The community, meanwhile, has stepped up to support Pearson, his wife and their three sons.

The Hampshire Lions Club is kicking off larger fundraising efforts Friday with its annual Thanksgiving Turkey Raffle, starting at 4:30 p.m., and proceeds will go to the Pearsons.

The event will be held at the Red Ox Restaurant and Bar, Corkshire Pub and the Kave.

“We don't want to miss anybody,” said John Gehringer, a Lions Club member who helped organize the event. “We just threw this thing together real quick.”

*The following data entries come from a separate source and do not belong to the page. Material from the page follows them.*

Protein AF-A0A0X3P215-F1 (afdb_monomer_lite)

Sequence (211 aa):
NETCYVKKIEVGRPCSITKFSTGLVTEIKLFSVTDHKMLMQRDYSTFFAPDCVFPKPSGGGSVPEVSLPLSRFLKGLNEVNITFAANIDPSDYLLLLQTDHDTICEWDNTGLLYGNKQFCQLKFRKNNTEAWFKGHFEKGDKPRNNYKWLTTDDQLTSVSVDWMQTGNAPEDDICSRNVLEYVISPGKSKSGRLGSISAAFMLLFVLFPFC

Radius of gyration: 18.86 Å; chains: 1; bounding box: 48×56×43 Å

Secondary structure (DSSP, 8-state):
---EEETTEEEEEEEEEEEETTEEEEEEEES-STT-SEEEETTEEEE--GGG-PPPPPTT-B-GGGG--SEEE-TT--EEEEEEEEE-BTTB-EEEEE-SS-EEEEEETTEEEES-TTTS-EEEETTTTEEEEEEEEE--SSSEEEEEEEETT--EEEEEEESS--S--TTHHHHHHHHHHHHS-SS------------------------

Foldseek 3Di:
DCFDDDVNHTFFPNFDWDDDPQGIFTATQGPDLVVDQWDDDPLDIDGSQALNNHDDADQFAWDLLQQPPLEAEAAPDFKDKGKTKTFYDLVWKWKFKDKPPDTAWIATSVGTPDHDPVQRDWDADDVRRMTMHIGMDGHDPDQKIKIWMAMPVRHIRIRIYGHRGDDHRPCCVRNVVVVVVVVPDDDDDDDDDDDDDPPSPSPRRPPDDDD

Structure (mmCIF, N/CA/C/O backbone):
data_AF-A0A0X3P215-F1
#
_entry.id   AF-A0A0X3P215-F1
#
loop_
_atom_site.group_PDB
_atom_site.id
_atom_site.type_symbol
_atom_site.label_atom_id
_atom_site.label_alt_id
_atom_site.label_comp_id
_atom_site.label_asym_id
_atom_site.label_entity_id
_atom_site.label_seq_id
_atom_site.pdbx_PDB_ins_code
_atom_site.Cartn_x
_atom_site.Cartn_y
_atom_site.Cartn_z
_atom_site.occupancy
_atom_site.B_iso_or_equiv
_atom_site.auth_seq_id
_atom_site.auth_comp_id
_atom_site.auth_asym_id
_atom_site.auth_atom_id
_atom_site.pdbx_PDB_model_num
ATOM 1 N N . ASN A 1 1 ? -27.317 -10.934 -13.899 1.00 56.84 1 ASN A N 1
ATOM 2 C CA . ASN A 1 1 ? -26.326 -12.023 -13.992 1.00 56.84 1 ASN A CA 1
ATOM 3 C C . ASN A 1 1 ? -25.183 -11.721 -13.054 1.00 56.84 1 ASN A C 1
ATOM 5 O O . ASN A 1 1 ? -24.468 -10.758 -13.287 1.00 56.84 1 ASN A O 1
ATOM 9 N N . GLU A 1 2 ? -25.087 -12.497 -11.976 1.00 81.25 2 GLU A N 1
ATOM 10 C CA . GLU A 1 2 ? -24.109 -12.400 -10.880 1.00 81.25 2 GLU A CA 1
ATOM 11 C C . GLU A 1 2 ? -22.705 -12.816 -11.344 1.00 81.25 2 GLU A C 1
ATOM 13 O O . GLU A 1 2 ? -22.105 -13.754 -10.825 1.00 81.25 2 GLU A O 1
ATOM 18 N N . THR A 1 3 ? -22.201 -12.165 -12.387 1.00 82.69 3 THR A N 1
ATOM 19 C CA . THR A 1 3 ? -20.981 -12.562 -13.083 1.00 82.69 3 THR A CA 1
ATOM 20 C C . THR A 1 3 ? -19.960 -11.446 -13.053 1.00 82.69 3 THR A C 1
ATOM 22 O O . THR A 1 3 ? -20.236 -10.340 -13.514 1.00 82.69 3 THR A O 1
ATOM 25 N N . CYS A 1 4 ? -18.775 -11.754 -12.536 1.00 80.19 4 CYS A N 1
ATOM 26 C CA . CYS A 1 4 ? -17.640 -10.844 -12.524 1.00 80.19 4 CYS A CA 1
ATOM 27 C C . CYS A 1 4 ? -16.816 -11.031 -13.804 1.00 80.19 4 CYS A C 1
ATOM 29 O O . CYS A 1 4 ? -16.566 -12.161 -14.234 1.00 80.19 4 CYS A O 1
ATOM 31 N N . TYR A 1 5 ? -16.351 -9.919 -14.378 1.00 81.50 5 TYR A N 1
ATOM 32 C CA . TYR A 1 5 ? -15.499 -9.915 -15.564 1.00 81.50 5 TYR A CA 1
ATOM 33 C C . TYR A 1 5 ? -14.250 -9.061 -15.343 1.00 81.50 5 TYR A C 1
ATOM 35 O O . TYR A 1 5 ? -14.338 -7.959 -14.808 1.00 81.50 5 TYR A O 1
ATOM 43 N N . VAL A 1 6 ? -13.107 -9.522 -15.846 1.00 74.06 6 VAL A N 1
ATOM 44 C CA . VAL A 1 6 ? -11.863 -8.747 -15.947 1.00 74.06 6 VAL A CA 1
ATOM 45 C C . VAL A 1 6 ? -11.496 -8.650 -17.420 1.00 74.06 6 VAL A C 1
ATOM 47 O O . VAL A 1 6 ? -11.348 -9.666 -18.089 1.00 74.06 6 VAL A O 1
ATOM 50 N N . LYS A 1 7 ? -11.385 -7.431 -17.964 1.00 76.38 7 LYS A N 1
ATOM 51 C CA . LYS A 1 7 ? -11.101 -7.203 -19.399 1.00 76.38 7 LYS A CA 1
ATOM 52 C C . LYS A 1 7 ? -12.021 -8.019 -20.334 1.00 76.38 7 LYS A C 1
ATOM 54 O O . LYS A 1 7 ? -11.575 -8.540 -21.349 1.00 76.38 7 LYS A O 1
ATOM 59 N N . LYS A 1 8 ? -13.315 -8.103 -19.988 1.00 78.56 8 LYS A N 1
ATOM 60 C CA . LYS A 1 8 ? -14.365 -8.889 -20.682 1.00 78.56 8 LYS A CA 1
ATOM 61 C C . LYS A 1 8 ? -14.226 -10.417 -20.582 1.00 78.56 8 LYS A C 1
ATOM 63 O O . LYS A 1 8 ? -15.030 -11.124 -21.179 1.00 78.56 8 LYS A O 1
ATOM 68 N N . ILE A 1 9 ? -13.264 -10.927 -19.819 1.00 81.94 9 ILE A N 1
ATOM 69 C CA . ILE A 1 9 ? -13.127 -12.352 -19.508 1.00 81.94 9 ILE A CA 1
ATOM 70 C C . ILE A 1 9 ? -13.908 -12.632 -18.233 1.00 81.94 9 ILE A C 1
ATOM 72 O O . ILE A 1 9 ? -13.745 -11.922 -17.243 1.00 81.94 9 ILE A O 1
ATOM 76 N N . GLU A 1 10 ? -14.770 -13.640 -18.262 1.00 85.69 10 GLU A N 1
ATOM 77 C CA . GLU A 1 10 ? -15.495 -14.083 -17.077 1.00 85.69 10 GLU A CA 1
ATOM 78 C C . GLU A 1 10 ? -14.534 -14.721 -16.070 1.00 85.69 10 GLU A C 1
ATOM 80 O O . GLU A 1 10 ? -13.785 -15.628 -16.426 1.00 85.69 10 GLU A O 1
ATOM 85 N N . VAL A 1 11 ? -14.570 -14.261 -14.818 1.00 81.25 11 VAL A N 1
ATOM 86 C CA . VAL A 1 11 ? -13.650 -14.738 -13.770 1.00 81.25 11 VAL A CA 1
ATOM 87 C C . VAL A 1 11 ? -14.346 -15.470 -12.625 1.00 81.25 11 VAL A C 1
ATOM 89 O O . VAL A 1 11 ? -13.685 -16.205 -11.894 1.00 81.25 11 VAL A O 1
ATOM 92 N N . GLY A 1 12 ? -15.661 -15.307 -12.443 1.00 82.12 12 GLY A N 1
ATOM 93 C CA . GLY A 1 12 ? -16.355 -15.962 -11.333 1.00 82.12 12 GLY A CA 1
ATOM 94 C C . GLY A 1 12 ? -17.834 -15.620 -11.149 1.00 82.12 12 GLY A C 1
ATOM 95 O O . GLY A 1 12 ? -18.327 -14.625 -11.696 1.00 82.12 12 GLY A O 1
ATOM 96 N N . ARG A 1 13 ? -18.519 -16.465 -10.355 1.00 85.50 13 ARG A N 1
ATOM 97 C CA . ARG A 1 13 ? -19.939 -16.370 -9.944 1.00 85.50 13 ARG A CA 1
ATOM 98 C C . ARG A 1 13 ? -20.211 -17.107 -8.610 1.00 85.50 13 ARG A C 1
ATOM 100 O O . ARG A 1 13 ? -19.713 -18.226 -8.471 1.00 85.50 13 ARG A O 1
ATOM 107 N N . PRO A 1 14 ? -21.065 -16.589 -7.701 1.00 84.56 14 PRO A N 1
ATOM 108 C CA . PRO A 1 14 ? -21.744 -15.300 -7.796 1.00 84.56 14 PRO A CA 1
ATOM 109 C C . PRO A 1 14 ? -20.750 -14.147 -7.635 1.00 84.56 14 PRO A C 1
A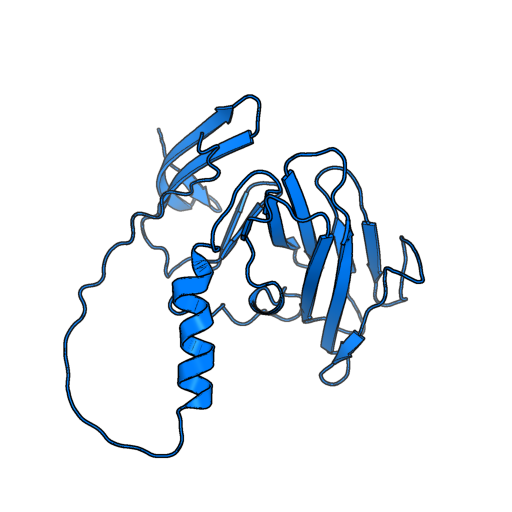TOM 111 O O . PRO A 1 14 ? -19.649 -14.324 -7.118 1.00 84.56 14 PRO A O 1
ATOM 114 N N . CYS A 1 15 ? -21.140 -12.990 -8.150 1.00 82.06 15 CYS A N 1
ATOM 115 C CA . CYS A 1 15 ? -20.440 -11.718 -8.055 1.00 82.06 15 CYS A CA 1
ATOM 116 C C . CYS A 1 15 ? -21.437 -10.733 -7.450 1.00 82.06 15 CYS A C 1
ATOM 118 O O . CYS A 1 15 ? -22.313 -10.224 -8.156 1.00 82.06 15 CYS A O 1
ATOM 120 N N . SER A 1 16 ? -21.363 -10.545 -6.136 1.00 82.25 16 SER A N 1
ATOM 121 C CA . SER A 1 16 ? -22.275 -9.688 -5.386 1.00 82.25 16 SER A CA 1
ATOM 122 C C . SER A 1 16 ? -21.483 -8.590 -4.684 1.00 82.25 16 SER A C 1
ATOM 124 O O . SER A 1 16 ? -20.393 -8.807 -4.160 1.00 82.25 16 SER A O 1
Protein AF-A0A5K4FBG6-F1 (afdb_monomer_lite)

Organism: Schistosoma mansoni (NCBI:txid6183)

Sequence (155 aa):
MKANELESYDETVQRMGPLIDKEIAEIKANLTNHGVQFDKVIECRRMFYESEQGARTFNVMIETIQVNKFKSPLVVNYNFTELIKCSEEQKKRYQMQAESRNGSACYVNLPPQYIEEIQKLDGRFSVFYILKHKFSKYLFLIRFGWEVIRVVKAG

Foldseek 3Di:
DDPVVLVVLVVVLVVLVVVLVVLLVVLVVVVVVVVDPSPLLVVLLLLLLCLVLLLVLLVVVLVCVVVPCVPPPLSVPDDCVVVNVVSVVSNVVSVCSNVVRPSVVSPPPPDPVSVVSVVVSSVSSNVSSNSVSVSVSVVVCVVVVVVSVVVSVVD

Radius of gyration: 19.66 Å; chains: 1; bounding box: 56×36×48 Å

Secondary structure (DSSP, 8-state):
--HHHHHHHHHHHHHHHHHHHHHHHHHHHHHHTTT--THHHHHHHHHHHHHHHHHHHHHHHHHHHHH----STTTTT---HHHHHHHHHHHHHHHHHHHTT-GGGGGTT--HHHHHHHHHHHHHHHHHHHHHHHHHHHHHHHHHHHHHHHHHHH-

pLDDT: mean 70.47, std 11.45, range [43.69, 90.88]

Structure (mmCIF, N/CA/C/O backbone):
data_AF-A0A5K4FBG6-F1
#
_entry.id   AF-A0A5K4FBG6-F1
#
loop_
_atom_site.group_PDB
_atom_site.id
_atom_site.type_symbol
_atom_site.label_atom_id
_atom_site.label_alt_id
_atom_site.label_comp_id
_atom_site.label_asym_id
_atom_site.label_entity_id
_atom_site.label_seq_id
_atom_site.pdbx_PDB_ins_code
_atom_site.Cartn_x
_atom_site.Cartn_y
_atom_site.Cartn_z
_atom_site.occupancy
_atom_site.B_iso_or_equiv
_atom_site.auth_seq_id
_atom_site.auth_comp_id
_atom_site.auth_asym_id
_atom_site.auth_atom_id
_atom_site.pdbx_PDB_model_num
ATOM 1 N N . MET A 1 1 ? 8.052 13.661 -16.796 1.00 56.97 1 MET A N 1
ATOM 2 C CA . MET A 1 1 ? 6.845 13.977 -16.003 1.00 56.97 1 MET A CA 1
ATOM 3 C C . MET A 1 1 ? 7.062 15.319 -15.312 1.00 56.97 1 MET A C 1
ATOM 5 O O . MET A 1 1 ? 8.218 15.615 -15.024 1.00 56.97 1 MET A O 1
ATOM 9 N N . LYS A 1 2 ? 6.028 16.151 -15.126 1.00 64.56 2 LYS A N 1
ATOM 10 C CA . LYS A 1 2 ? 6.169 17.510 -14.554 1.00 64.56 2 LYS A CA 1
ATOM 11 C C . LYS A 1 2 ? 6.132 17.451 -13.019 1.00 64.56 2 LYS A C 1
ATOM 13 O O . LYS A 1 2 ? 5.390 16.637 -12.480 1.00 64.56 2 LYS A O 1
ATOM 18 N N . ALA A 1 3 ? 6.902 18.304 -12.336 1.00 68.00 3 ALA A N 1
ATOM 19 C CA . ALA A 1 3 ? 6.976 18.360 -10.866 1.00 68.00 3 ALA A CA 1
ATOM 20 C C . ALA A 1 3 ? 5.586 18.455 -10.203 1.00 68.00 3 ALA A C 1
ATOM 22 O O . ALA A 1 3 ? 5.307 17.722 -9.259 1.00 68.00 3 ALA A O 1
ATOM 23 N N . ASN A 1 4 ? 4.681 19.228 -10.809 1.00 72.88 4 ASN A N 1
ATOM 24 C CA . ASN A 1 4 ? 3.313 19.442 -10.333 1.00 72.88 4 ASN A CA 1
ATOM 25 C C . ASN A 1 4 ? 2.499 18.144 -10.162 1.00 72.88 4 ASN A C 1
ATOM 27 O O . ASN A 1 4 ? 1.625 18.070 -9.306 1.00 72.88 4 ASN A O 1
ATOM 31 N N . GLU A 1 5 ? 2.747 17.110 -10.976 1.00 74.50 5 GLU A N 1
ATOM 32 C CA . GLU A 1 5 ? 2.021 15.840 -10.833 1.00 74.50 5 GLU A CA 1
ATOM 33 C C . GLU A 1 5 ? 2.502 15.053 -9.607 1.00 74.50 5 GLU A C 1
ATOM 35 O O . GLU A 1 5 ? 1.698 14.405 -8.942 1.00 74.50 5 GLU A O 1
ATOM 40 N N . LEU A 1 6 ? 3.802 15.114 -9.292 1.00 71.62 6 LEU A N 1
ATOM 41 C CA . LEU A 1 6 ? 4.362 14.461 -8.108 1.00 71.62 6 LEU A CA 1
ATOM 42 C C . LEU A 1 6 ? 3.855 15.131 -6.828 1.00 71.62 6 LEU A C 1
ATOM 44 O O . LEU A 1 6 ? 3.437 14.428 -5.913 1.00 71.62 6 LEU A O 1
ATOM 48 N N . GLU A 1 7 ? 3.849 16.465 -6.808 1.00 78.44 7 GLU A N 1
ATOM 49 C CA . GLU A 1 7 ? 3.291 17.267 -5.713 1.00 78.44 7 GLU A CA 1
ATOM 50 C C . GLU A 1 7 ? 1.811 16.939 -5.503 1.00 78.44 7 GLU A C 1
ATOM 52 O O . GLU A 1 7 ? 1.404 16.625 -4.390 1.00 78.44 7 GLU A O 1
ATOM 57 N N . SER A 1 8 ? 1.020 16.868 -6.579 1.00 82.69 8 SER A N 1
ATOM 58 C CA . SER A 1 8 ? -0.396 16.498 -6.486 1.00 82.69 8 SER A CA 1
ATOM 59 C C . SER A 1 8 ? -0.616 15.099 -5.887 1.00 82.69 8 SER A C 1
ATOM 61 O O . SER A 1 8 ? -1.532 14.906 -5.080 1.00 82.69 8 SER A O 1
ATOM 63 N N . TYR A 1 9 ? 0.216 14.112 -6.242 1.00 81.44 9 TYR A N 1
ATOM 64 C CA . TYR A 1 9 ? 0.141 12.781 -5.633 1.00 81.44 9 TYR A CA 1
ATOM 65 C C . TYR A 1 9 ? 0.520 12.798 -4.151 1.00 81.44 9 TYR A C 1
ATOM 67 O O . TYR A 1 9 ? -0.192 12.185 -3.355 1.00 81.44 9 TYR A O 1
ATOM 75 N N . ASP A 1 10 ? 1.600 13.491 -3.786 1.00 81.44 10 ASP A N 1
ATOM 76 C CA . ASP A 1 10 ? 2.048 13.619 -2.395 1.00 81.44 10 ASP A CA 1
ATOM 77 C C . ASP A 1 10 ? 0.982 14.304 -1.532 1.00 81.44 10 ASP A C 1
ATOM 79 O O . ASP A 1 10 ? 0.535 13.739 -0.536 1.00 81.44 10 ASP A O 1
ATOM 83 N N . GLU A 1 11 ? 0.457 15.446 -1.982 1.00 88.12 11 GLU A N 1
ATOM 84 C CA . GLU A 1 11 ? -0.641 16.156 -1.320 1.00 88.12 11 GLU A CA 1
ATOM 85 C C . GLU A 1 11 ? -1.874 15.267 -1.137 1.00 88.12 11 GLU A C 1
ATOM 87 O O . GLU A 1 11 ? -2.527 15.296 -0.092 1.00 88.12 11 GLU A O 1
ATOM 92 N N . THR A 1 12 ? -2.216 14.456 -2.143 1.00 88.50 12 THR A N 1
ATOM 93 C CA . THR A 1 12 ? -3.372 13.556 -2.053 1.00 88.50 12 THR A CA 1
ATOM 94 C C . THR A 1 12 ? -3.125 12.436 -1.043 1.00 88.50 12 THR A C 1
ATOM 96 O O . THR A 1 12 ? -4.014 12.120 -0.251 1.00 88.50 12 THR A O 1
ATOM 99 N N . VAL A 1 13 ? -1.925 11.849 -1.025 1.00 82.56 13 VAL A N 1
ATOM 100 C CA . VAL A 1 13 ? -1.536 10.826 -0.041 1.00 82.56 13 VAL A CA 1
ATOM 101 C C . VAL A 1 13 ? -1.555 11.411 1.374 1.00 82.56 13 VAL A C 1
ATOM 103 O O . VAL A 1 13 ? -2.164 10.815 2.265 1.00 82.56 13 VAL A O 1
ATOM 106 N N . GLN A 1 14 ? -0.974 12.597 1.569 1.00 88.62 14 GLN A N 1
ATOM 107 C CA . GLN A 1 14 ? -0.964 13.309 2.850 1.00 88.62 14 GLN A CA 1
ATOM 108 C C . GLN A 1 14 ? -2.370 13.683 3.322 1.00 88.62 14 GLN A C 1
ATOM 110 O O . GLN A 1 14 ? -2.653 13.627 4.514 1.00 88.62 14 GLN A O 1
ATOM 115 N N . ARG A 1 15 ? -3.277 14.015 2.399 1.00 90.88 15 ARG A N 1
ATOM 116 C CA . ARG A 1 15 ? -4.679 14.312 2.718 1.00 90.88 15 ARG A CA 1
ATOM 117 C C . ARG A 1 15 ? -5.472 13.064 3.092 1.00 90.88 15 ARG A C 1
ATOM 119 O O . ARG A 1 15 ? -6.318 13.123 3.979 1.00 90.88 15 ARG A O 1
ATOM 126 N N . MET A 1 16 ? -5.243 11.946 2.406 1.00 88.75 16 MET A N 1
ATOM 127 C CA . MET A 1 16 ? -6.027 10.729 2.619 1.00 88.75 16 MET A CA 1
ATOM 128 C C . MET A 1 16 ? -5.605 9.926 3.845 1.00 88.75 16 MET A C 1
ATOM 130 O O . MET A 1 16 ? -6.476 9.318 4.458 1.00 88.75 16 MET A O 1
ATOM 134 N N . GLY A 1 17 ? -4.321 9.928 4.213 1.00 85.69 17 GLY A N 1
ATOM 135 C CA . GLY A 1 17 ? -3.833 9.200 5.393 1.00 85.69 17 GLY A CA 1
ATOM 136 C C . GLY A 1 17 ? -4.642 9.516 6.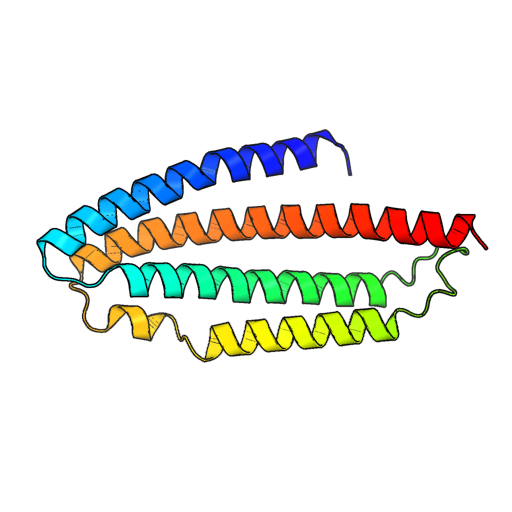661 1.00 85.69 17 GLY A C 1
ATOM 137 O O . GLY A 1 17 ? -5.289 8.616 7.190 1.00 85.69 17 GLY A O 1
ATOM 138 N N . PRO A 1 18 ? -4.740 10.794 7.077 1.00 90.12 18 PRO A N 1
ATOM 139 C CA . PRO A 1 18 ? -5.518 11.190 8.251 1.00 90.12 18 PRO A CA 1
ATOM 140 C C . PRO A 1 18 ? -7.015 10.866 8.157 1.00 90.12 18 PRO A C 1
ATOM 142 O O . PRO A 1 18 ? -7.645 10.576 9.170 1.00 90.12 18 PRO A O 1
ATOM 145 N N . LEU A 1 19 ? -7.606 10.913 6.954 1.00 88.50 19 LEU A N 1
ATOM 146 C CA . LEU A 1 19 ? -9.012 10.537 6.754 1.00 88.50 19 LEU A CA 1
ATOM 147 C C . LEU A 1 19 ? -9.227 9.043 7.004 1.00 88.50 19 LEU A C 1
ATOM 149 O O . LEU A 1 19 ? -10.207 8.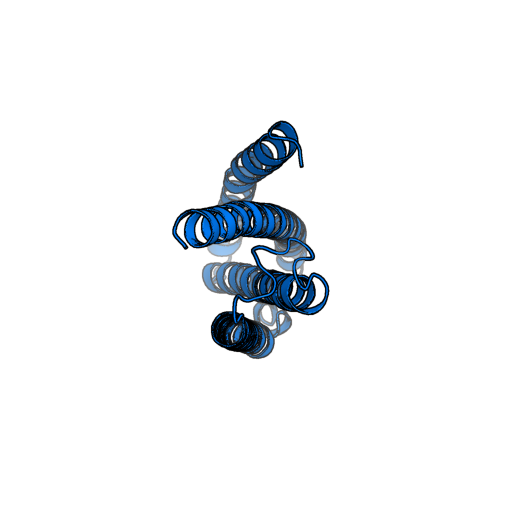664 7.639 1.00 88.50 19 LEU A O 1
ATOM 153 N N . ILE A 1 20 ? -8.301 8.210 6.529 1.00 87.19 20 ILE A N 1
ATOM 154 C CA . ILE A 1 20 ? -8.320 6.766 6.764 1.00 87.19 20 ILE A CA 1
ATOM 155 C C . ILE A 1 20 ? -8.095 6.472 8.246 1.00 87.19 20 ILE A C 1
ATOM 157 O O . ILE A 1 20 ? -8.862 5.708 8.823 1.00 87.19 20 ILE A O 1
ATOM 161 N N . ASP A 1 21 ? -7.116 7.115 8.885 1.00 87.94 21 ASP A N 1
ATOM 162 C CA . ASP A 1 21 ? -6.838 6.931 10.315 1.00 87.94 21 ASP A CA 1
ATOM 163 C C . ASP A 1 21 ? -8.040 7.316 11.188 1.00 87.94 21 ASP A C 1
ATOM 165 O O . ASP A 1 21 ? -8.367 6.615 12.149 1.00 87.94 21 ASP A O 1
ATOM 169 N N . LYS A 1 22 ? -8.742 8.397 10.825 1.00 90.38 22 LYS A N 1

Pearson was self-employed as a painter, worked as a decorator and had a part-time job at his mother's restaurant in Poplar Grove before the accident.

He was in Genoa driving to the restaurant when his truck was hit, his wife said.

Pearson also belongs to Zion United Methodist Church's board of trustees and recently redecorated the men's room at the church, said the Rev. Diana Otterbacher, its pastor.

The church is planning other fundraisers to help the family and has so far put out donation jars at businesses all around the village.

“He's just a wonderful man,” Otterbacher said. “Our hearts and our prayers go out to them. They're just a wonderful family.”

In the interim, friends have been taking meals over to the Pearson house.

Others have offered to do yard work and to donate money.

Gina Pearson is employed as a hairdresser at Mid-town Beauty Shop in Hampshire, but stopped working to be by her husband's bedside.

“People I've never even known in the town are sending me wishes and Bob wishes to get well,” she said. “It's a wonderful, wonderful place to live.”

For those unable to attend the raffle, donations can be made at any Fifth Third Bank to the Bob Pearson Family Fund.